Business people are practical. They are reasonable people making reasonable decisions - and that's their problem. Begin with pragmatism and you kill the brand. A pragmatic point of view can be your worst enemy....
Following are five pragmatic questions often asked of any new idea. If you are building a new brand or re-imagining an old one, refrain from asking these questions upfront:
Question #1 .... "How will we do it?" There is no emotional energy inside many companies because they were seduced by this simple, seemingly innocent, question. You suppress other, more important, questions when you ask "how" too soon. Start by asking passion-generating questions like:
- What makes this worth doing?
- Is this something I want to do?
- Is this something we ALL want to do?
What feels like a delay in action is an opportunity for the team to own the branding mission at a deep level. I've been in organizations that were "making great time, but going nowhere." Their brands were DOA in most cases.

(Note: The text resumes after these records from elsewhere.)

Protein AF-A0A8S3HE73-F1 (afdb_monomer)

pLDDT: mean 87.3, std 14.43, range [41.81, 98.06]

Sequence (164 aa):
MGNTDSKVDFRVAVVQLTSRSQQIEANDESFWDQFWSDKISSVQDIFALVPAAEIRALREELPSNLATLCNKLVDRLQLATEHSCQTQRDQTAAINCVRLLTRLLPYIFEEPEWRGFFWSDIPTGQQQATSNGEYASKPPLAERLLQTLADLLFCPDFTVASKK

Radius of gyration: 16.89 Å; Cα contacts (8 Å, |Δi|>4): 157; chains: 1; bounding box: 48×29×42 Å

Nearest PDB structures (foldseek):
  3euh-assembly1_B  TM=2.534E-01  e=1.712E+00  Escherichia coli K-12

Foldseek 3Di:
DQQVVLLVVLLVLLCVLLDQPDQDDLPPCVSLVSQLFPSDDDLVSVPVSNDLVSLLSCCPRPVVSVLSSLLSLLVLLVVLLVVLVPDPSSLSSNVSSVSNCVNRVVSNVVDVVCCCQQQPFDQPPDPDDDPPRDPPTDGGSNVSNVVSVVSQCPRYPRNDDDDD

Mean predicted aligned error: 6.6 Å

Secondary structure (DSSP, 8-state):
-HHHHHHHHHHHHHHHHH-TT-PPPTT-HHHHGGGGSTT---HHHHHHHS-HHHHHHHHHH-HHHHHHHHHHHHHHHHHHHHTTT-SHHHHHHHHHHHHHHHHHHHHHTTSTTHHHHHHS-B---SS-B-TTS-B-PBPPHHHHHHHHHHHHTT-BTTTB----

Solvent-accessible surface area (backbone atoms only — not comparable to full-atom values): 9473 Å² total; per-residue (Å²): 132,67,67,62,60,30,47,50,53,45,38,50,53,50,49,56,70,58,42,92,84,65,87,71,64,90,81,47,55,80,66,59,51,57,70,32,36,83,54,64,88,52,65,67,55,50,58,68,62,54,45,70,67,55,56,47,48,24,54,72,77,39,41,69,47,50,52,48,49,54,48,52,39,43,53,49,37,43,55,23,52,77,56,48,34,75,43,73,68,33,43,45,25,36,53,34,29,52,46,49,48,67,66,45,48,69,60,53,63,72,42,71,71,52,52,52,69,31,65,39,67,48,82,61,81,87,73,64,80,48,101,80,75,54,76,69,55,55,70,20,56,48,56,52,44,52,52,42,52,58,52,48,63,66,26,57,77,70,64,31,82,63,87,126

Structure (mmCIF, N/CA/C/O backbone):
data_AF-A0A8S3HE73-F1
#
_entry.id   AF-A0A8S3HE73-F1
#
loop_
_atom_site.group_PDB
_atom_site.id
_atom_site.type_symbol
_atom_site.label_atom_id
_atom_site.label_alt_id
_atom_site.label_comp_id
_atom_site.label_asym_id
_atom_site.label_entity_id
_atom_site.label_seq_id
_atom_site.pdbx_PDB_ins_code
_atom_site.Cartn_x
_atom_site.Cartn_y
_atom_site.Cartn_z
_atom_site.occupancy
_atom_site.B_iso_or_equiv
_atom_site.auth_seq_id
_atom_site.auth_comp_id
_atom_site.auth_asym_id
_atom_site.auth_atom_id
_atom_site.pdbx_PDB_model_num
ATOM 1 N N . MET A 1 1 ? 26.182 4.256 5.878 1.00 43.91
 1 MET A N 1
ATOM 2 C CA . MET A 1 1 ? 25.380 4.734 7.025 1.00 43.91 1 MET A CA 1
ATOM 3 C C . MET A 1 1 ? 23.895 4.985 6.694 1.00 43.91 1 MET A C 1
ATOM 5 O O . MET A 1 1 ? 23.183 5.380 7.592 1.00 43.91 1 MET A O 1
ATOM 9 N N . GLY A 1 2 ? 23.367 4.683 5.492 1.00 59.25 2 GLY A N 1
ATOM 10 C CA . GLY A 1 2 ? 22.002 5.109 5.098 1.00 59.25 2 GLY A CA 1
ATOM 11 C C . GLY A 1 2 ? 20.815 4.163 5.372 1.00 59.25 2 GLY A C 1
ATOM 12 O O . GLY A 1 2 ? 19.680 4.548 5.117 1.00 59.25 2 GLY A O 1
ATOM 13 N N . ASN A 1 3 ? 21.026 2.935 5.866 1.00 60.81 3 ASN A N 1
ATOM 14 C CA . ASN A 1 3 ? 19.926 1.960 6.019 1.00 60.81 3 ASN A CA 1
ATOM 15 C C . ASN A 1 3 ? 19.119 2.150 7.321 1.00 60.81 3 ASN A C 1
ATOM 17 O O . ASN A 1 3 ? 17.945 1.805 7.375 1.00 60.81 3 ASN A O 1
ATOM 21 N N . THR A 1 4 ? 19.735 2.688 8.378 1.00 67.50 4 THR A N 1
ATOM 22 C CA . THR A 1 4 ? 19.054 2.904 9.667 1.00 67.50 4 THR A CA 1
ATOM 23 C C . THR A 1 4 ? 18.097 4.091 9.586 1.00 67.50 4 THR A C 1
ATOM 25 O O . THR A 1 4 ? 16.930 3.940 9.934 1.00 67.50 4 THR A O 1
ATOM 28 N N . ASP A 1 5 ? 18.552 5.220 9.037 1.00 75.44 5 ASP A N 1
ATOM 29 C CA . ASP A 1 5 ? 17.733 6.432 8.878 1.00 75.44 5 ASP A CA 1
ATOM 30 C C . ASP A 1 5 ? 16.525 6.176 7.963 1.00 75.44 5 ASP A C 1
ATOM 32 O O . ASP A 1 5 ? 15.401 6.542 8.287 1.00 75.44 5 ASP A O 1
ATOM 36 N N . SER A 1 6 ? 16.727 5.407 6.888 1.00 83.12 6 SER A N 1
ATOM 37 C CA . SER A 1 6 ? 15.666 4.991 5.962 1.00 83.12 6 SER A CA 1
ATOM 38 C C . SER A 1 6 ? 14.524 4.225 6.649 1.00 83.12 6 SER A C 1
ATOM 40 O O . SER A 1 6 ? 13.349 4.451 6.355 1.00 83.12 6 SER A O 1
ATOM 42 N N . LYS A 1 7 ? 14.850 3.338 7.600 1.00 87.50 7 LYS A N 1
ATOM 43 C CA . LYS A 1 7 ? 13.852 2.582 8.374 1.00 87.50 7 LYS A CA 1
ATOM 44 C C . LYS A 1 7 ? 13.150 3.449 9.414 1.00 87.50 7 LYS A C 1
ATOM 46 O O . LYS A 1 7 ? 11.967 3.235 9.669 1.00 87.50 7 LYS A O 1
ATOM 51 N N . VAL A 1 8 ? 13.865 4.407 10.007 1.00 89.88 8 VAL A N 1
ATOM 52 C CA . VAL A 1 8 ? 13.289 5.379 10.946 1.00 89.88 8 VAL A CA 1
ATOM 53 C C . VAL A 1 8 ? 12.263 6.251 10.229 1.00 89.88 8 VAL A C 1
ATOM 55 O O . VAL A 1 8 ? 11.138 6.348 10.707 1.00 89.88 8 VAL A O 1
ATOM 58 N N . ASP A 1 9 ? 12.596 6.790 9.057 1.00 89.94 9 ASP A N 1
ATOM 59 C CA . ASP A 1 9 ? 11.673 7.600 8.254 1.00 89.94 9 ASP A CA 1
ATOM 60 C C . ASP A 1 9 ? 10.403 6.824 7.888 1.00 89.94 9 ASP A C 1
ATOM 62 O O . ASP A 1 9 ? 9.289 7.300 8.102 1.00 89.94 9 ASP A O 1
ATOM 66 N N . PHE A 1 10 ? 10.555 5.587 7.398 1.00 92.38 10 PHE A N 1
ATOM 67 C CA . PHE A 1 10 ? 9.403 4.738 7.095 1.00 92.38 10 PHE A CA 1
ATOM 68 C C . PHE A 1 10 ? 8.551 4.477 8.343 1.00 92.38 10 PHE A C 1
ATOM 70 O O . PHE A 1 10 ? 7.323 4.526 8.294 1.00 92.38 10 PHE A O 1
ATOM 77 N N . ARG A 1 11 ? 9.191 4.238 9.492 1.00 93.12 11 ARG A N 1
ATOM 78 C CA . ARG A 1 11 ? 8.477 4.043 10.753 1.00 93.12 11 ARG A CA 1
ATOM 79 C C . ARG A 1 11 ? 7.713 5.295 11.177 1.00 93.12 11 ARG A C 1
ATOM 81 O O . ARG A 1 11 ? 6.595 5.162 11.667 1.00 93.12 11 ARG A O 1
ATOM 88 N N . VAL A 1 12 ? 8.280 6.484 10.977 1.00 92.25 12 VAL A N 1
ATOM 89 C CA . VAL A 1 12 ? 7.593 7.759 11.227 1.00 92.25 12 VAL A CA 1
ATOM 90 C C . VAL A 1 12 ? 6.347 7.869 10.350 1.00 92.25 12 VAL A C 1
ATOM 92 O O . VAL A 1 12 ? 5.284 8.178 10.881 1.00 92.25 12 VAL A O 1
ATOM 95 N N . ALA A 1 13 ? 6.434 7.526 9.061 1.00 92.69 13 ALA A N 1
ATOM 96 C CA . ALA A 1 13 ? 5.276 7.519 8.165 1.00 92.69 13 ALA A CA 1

Question #2 .... "How long will it take?" The speed of today's marketplace makes it tempting to go for a quick fix rather than crafting a brand for the long haul. Don't underestimate the time it takes to create and fully operationalize your brand ownership vision.
Question #3 .... "How much will it cost?" It's easy to rationalize brand-destructive actions: "We don't produce things we really believe in because it takes too long or it costs too much." Their brands become more infamous than famous.
Question #4 .... "How do we measure it?" Pragmatic efficiencies can kill brands before they have a chance to establish themselves. It drains the human "something else" from a product or service. Optimization cultures have a hard time holding off on this question - then they wonder why no one dares to innovate. Great brands often start with crazy ideas that are, initially, immeasurable.
Question #5 .... "How have others done it successfully?" Start out with this question and you'll look just like your competitors. Brands are not built on "better sameness." There are many brands stuck in the mediocre middle that began with the best practices of others.
Again, I'm not arguing against pragmatism - these are all valid questions. They just shouldn't initiate the brand creation process:
- Determine what you want to do
- Focus on how much time, effort and treasure you will commit to your vision
- Put your humanity into it
- Create your unique difference
There will be plenty of time to be practical once you know what you really want to do. Don't kill your brand with premature pragmatism -- give it a fighting chance.
NOTE: The ideas in this posting are mine. The inspiration comes from a wonderfully provocative book by Peter Block, The Answer to How is Yes.